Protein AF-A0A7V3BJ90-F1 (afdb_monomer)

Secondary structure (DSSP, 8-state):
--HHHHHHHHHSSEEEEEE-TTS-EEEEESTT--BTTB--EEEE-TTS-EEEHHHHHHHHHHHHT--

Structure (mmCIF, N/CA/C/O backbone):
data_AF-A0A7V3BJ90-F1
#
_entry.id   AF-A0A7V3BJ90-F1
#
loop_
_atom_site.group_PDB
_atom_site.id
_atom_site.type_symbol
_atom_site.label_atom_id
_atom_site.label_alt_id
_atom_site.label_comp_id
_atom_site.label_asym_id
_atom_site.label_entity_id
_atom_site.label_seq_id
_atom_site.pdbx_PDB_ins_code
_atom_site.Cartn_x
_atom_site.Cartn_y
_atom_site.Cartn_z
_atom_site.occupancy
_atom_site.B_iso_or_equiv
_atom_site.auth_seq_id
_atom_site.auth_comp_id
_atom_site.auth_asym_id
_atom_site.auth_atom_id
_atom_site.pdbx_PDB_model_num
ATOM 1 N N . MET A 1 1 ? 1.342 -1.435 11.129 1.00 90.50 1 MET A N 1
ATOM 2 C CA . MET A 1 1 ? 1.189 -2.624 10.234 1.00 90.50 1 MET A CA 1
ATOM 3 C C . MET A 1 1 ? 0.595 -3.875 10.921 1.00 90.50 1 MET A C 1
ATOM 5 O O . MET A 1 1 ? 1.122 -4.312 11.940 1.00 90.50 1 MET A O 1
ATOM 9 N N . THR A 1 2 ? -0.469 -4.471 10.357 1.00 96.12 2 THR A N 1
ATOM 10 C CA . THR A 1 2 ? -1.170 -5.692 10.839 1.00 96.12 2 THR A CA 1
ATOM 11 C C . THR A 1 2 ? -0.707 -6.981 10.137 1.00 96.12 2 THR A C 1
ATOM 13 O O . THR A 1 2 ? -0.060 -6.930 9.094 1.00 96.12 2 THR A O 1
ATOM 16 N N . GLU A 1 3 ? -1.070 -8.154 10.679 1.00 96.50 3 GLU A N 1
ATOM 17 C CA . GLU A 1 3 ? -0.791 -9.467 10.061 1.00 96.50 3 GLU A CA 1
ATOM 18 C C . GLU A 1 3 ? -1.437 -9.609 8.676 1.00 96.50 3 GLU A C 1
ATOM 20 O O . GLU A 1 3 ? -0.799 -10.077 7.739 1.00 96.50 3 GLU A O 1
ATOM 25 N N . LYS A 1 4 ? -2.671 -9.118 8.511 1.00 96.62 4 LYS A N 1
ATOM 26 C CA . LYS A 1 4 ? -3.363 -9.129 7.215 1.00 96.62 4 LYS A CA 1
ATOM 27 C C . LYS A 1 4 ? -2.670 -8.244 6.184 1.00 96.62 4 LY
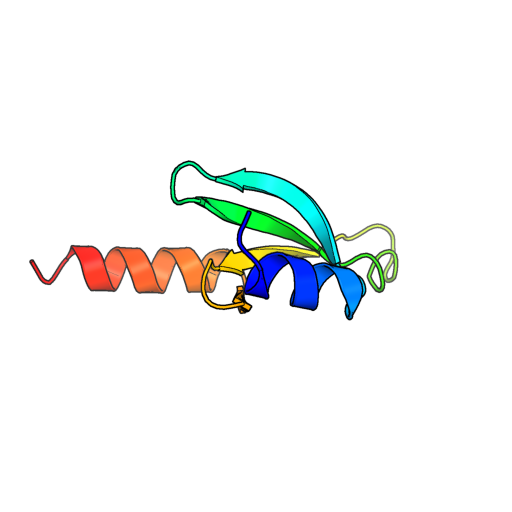S A C 1
ATOM 29 O O . LYS A 1 4 ? -2.498 -8.660 5.046 1.00 96.62 4 LYS A O 1
ATOM 34 N N . GLN A 1 5 ? -2.252 -7.041 6.581 1.00 97.25 5 GLN A N 1
ATOM 35 C CA . GLN A 1 5 ? -1.510 -6.138 5.698 1.00 97.25 5 GLN A CA 1
ATOM 36 C C . GLN A 1 5 ? -0.174 -6.757 5.275 1.00 97.25 5 GLN A C 1
ATOM 38 O O . GLN A 1 5 ? 0.172 -6.711 4.100 1.00 97.25 5 GLN A O 1
ATOM 43 N N . ARG A 1 6 ? 0.540 -7.384 6.218 1.00 96.62 6 ARG A N 1
ATOM 44 C CA . ARG A 1 6 ? 1.780 -8.113 5.935 1.00 96.62 6 ARG A CA 1
ATOM 45 C C . ARG A 1 6 ? 1.546 -9.246 4.935 1.00 96.62 6 ARG A C 1
ATOM 47 O O . ARG A 1 6 ? 2.256 -9.305 3.943 1.00 96.62 6 ARG A O 1
ATOM 54 N N . ALA A 1 7 ? 0.533 -10.083 5.154 1.00 96.62 7 ALA A N 1
ATOM 55 C CA . ALA A 1 7 ? 0.218 -11.188 4.252 1.00 96.62 7 ALA A CA 1
ATOM 56 C C . ALA A 1 7 ? -0.101 -10.705 2.826 1.00 96.62 7 ALA A C 1
ATOM 58 O O . ALA A 1 7 ? 0.313 -11.337 1.858 1.00 96.62 7 ALA A O 1
ATOM 59 N N . VAL A 1 8 ? -0.795 -9.568 2.682 1.00 96.00 8 VAL A N 1
ATOM 60 C CA . VAL A 1 8 ? -1.042 -8.954 1.367 1.00 96.00 8 VAL A CA 1
ATOM 61 C C . VAL A 1 8 ? 0.266 -8.485 0.730 1.00 96.00 8 VAL A C 1
ATOM 63 O O . VAL A 1 8 ? 0.531 -8.850 -0.408 1.00 96.00 8 VAL A O 1
ATOM 66 N N . LEU A 1 9 ? 1.109 -7.740 1.450 1.00 95.19 9 LEU A N 1
ATOM 67 C CA . LEU A 1 9 ? 2.401 -7.271 0.927 1.00 95.19 9 LEU A CA 1
ATOM 68 C C . LEU A 1 9 ? 3.337 -8.426 0.534 1.00 95.19 9 LEU A C 1
ATOM 70 O O . LEU A 1 9 ? 4.058 -8.323 -0.445 1.00 95.19 9 LEU A O 1
ATOM 74 N N . GLU A 1 10 ? 3.315 -9.536 1.272 1.00 94.94 10 GLU A N 1
ATOM 75 C CA . GLU A 1 10 ? 4.148 -10.713 0.987 1.00 94.94 10 GLU A CA 1
ATOM 76 C C . GLU A 1 10 ? 3.642 -11.547 -0.202 1.00 94.94 10 GLU A C 1
ATOM 78 O O . GLU A 1 10 ? 4.400 -12.341 -0.756 1.00 94.94 10 GLU A O 1
ATOM 83 N N . SER A 1 11 ? 2.374 -11.392 -0.595 1.00 93.56 11 SER A N 1
ATOM 84 C CA . SER A 1 11 ? 1.734 -12.179 -1.661 1.00 93.56 11 SER A CA 1
ATOM 85 C C . SER A 1 11 ? 1.348 -11.369 -2.899 1.00 93.56 11 SER A C 1
ATOM 87 O O . SER A 1 11 ? 0.725 -11.916 -3.808 1.00 93.56 11 SER A O 1
ATOM 89 N N . SER A 1 12 ? 1.701 -10.083 -2.949 1.00 90.56 12 SER A N 1
A
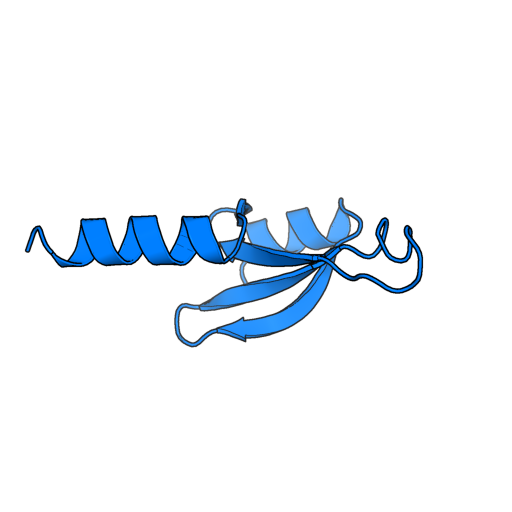TOM 90 C CA . SER A 1 12 ? 1.373 -9.182 -4.055 1.00 90.56 12 SER A CA 1
ATOM 91 C C . SER A 1 12 ? 2.569 -8.339 -4.469 1.00 90.56 12 SER A C 1
ATOM 93 O O . SER A 1 12 ? 3.514 -8.153 -3.706 1.00 90.56 12 SER A O 1
ATOM 95 N N . ASP A 1 13 ? 2.490 -7.765 -5.662 1.00 90.12 13 ASP A N 1
ATOM 96 C CA . ASP A 1 13 ? 3.454 -6.794 -6.167 1.00 90.12 13 ASP A CA 1
ATOM 97 C C . ASP A 1 13 ? 3.160 -5.388 -5.625 1.00 90.12 13 ASP A C 1
ATOM 99 O O . ASP A 1 13 ? 2.985 -4.428 -6.374 1.00 90.12 13 ASP A O 1
ATOM 103 N N . LEU A 1 14 ? 3.037 -5.261 -4.305 1.00 92.69 14 LEU A N 1
ATOM 104 C CA . LEU A 1 14 ? 2.805 -3.991 -3.629 1.00 92.69 14 LEU A CA 1
ATOM 105 C C . LEU A 1 14 ? 4.002 -3.634 -2.755 1.00 92.69 14 LEU A C 1
ATOM 107 O O . LEU A 1 14 ? 4.440 -4.405 -1.905 1.00 92.69 14 LEU A O 1
ATOM 111 N N . GLU A 1 15 ? 4.476 -2.406 -2.899 1.00 93.19 15 GLU A N 1
ATOM 112 C CA . GLU A 1 15 ? 5.516 -1.832 -2.061 1.00 93.19 15 GLU A CA 1
ATOM 113 C C . GLU A 1 15 ? 4.919 -0.832 -1.079 1.00 93.19 15 GLU A C 1
ATOM 115 O O . GLU A 1 15 ? 4.143 0.052 -1.447 1.00 93.19 15 GLU A O 1
ATOM 120 N N . LEU A 1 16 ? 5.313 -0.955 0.186 1.00 95.81 16 LEU A N 1
ATOM 121 C CA . LEU A
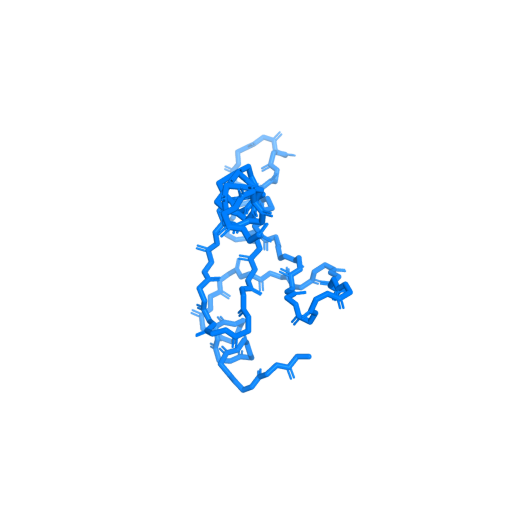 1 16 ? 4.961 -0.001 1.227 1.00 95.81 16 LEU A CA 1
ATOM 122 C C . LEU A 1 16 ? 5.696 1.327 1.006 1.00 95.81 16 LEU A C 1
ATOM 124 O O . LEU A 1 16 ? 6.923 1.364 1.025 1.00 95.81 16 LEU A O 1
ATOM 128 N N . LEU A 1 17 ? 4.940 2.418 0.861 1.00 94.94 17 LEU A N 1
ATOM 129 C CA . LEU A 1 17 ? 
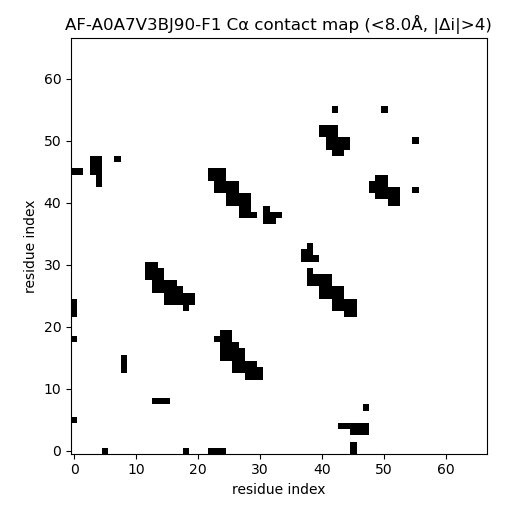5.483 3.775 0.790 1.00 94.94 17 LEU A CA 1
ATOM 130 C C . LEU A 1 17 ? 5.456 4.485 2.146 1.00 94.94 17 LEU A C 1
ATOM 132 O O . LEU A 1 17 ? 6.437 5.126 2.513 1.00 94.94 17 LEU A O 1
ATOM 136 N N . ASP A 1 18 ? 4.329 4.412 2.861 1.00 96.69 18 ASP A N 1
ATOM 137 C CA . ASP A 1 18 ? 4.137 5.110 4.138 1.00 96.69 18 ASP A CA 1
ATOM 138 C C . ASP A 1 18 ? 3.016 4.472 4.981 1.0
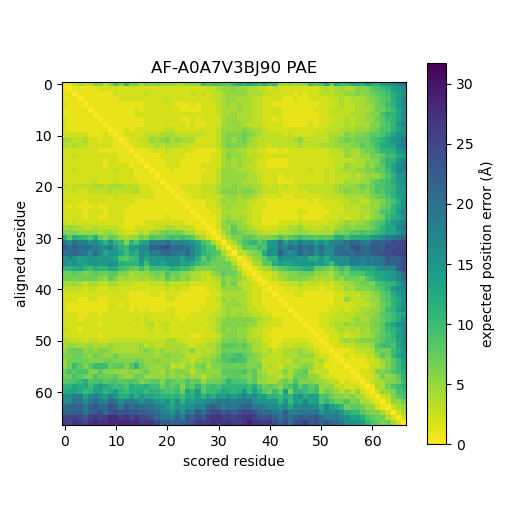0 96.69 18 ASP A C 1
ATOM 140 O O . ASP A 1 18 ? 2.151 3.762 4.460 1.00 96.69 18 ASP A O 1
ATOM 144 N N . GLU A 1 19 ? 2.995 4.758 6.283 1.00 96.44 19 GLU A N 1
ATOM 145 C CA . GLU A 1 19 ? 1.903 4.402 7.196 1.00 96.44 19 GLU A CA 1
ATOM 146 C C . GLU A 1 19 ? 1.083 5.655 7.542 1.00 96.44 19 GLU A C 1
ATOM 148 O O . GLU A 1 19 ? 1.572 6.632 8.109 1.00 96.44 19 GLU A O 1
ATOM 153 N N . LEU A 1 20 ? -0.208 5.634 7.207 1.00 92.81 20 LEU A N 1
ATOM 154 C CA . LEU A 1 20 ? -1.118 6.743 7.472 1.00 92.81 20 LEU A CA 1
ATOM 155 C C . LEU A 1 20 ? -1.464 6.811 8.965 1.00 92.81 20 LEU A C 1
ATOM 157 O O . LEU A 1 20 ? -1.490 5.804 9.669 1.00 92.81 20 LEU A O 1
ATOM 161 N N . LYS A 1 21 ? -1.880 7.990 9.447 1.00 90.38 21 LYS A N 1
ATOM 162 C CA . LYS A 1 21 ? -2.311 8.189 10.850 1.00 90.38 21 LYS A CA 1
ATOM 163 C C . LYS A 1 21 ? -3.461 7.270 11.295 1.00 90.38 21 LYS A C 1
ATOM 165 O O . LYS A 1 21 ? -3.666 7.092 12.490 1.00 90.38 21 LYS A O 1
ATOM 170 N N . SER A 1 22 ? -4.231 6.712 10.358 1.00 89.69 22 SER A N 1
ATOM 171 C CA . SER A 1 22 ? -5.293 5.735 10.639 1.00 89.69 22 SER A CA 1
ATOM 172 C C . SER A 1 22 ? -4.773 4.319 10.931 1.00 89.69 22 SER A C 1
ATOM 174 O O . SER A 1 22 ? -5.554 3.469 11.378 1.00 89.69 22 SER A O 1
ATOM 176 N N . GLY A 1 23 ? -3.490 4.057 10.664 1.00 93.25 23 GLY A N 1
ATOM 177 C CA . GLY A 1 23 ? -2.869 2.730 10.628 1.00 93.25 23 GLY A CA 1
ATOM 178 C C . GLY A 1 23 ? -3.086 1.974 9.310 1.00 93.25 23 GLY A C 1
ATOM 179 O O . GLY A 1 23 ? -2.717 0.803 9.206 1.00 93.25 23 GLY A O 1
ATOM 180 N N . ASP A 1 24 ? -3.715 2.607 8.315 1.00 95.31 24 ASP A N 1
ATOM 181 C CA . ASP A 1 24 ? -3.751 2.087 6.945 1.00 95.31 24 ASP A CA 1
ATOM 182 C C . ASP A 1 24 ? -2.420 2.393 6.248 1.00 95.31 24 ASP A C 1
ATOM 184 O O . ASP A 1 24 ? -1.712 3.325 6.630 1.00 95.31 24 ASP A O 1
ATOM 188 N N . LEU A 1 25 ? -2.074 1.620 5.224 1.00 96.88 25 LEU A N 1
ATOM 189 C CA . LEU A 1 25 ? -0.801 1.761 4.524 1.00 96.88 25 LEU A CA 1
ATOM 190 C C . LEU A 1 25 ? -1.012 2.426 3.168 1.00 96.88 25 LEU A C 1
ATOM 192 O O . LEU A 1 25 ? -1.937 2.074 2.434 1.00 96.88 25 LEU A O 1
ATOM 196 N N . LEU A 1 26 ? -0.134 3.364 2.830 1.00 96.06 26 LEU A N 1
ATOM 197 C CA . LEU A 1 26 ? 0.026 3.84
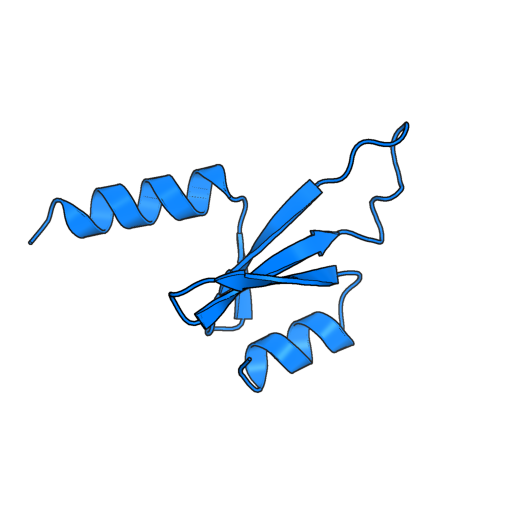0 1.466 1.00 96.06 26 LEU A CA 1
ATOM 198 C C . LEU A 1 26 ? 0.958 2.871 0.747 1.00 96.06 26 LEU A C 1
ATOM 200 O O . LEU A 1 26 ? 2.112 2.702 1.144 1.00 96.06 26 LEU A O 1
ATOM 204 N N . VAL A 1 27 ? 0.456 2.242 -0.308 1.00 95.06 27 VAL A N 1
ATOM 205 C CA . VAL A 1 27 ? 1.206 1.255 -1.084 1.00 95.06 27 VAL A CA 1
ATOM 206 C C . VAL A 1 27 ? 1.248 1.651 -2.551 1.00 95.06 27 VAL A C 1
ATOM 208 O O . VAL A 1 27 ? 0.349 2.328 -3.055 1.00 95.06 27 VAL A O 1
ATOM 211 N N . ARG A 1 28 ? 2.301 1.230 -3.239 1.00 91.88 28 ARG A N 1
ATOM 212 C CA . ARG A 1 28 ? 2.490 1.405 -4.675 1.00 91.88 28 ARG A CA 1
ATOM 213 C C . ARG A 1 28 ? 2.529 0.047 -5.337 1.00 91.88 28 ARG A C 1
ATOM 215 O O . ARG A 1 28 ? 3.214 -0.843 -4.855 1.00 91.88 28 ARG A O 1
ATOM 222 N N . ASP A 1 29 ? 1.844 -0.076 -6.456 1.00 89.38 29 ASP A N 1
ATOM 223 C CA . ASP A 1 29 ? 1.949 -1.263 -7.291 1.00 89.38 29 ASP A CA 1
ATOM 224 C C . ASP A 1 29 ? 3.296 -1.271 -8.037 1.00 89.38 29 ASP A C 1
ATOM 226 O O . ASP A 1 29 ? 3.675 -0.302 -8.704 1.00 89.38 29 ASP A O 1
ATOM 230 N N . THR A 1 30 ? 4.059 -2.345 -7.838 1.00 81.81 30 THR A N 1
ATOM 231 C CA . THR A 1 30 ? 5.386 -2.577 -8.413 1.00 81.81 30 THR A CA 1
ATOM 232 C C . THR A 1 30 ? 5.349 -3.451 -9.651 1.00 81.81 30 THR A C 1
ATOM 234 O O . THR A 1 30 ? 6.245 -3.309 -10.486 1.00 81.81 30 THR A O 1
ATOM 237 N N . GLU A 1 31 ? 4.314 -4.286 -9.818 1.00 71.56 31 GLU A N 1
ATOM 238 C CA . GLU A 1 31 ? 4.040 -4.923 -11.111 1.00 71.56 31 GLU A CA 1
ATOM 239 C C . GLU A 1 31 ? 3.885 -3.809 -12.149 1.00 71.56 31 GLU A C 1
ATOM 241 O O . GLU A 1 31 ? 4.400 -3.909 -13.259 1.00 71.56 31 GLU A O 1
ATOM 246 N N . CYS A 1 32 ? 3.289 -2.683 -11.723 1.00 54.94 32 CYS A N 1
ATOM 247 C CA . CYS A 1 32 ? 3.068 -1.470 -12.486 1.00 54.94 32 CYS A CA 1
ATOM 248 C C . CYS A 1 32 ? 4.206 -0.426 -12.494 1.00 54.94 32 CYS A C 1
ATOM 250 O O . CYS A 1 32 ? 3.957 0.747 -12.781 1.00 54.94 32 CYS A O 1
ATOM 252 N N . MET A 1 33 ? 5.483 -0.821 -12.490 1.00 52.47 33 MET A N 1
ATOM 253 C CA . MET A 1 33 ? 6.492 -0.001 -13.210 1.00 52.47 33 MET A CA 1
ATOM 254 C C . MET A 1 33 ? 6.151 0.198 -14.727 1.00 52.47 33 MET A C 1
ATOM 256 O O . MET A 1 33 ? 6.970 0.686 -15.507 1.00 52.47 33 MET A O 1
ATOM 260 N N . ALA A 1 34 ? 4.936 -0.157 -15.176 1.00 56.34 34 ALA A N 1
ATOM 261 C CA . ALA A 1 34 ? 4.633 -0.948 -16.364 1.00 56.34 34 ALA A CA 1
ATOM 262 C C . ALA A 1 34 ? 4.016 -0.192 -17.538 1.00 56.34 34 ALA A C 1
ATOM 264 O O . ALA A 1 34 ? 3.858 -0.782 -18.604 1.00 56.34 34 ALA A O 1
ATOM 265 N N . VAL A 1 35 ? 3.713 1.104 -17.429 1.00 53.53 35 VAL A N 1
ATOM 266 C CA . VAL A 1 35 ? 3.399 1.900 -18.627 1.00 53.53 35 VAL A CA 1
ATOM 267 C C . VAL A 1 35 ? 4.030 3.283 -18.521 1.00 53.53 35 VAL A C 1
ATOM 269 O O . VAL A 1 35 ? 3.503 4.183 -17.875 1.00 53.53 35 VAL A O 1
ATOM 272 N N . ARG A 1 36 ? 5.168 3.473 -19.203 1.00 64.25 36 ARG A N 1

__________

HOW TO COMPLETE THIS TASK:
Could you write out, exactly as they stand, only the lines above that begin at the line with "ATOM 61 C C" and stop after the line with "ATOM 68 C C"?

SOLUTION TO THIS EXERCISE:
ATOM 61 C C . VAL A 1 8 ? 0.266 -8.485 0.730 1.00 96.00 8 VAL A C 1
ATOM 63 O O . VAL A 1 8 ? 0.531 -8.850 -0.408 1.00 96.00 8 VAL A O 1
ATOM 66 N N . LEU A 1 9 ? 1.109 -7.740 1.450 1.00 95.19 9 LEU A N 1
ATOM 67 C CA . LEU A 1 9 ? 2.401 -7.271 0.927 1.00 95.19 9 LEU A CA 1
ATOM 68 C C . LEU A 1 9 ? 3.337 -8.426 0.534 1.00 95.19 9 LEU A C 1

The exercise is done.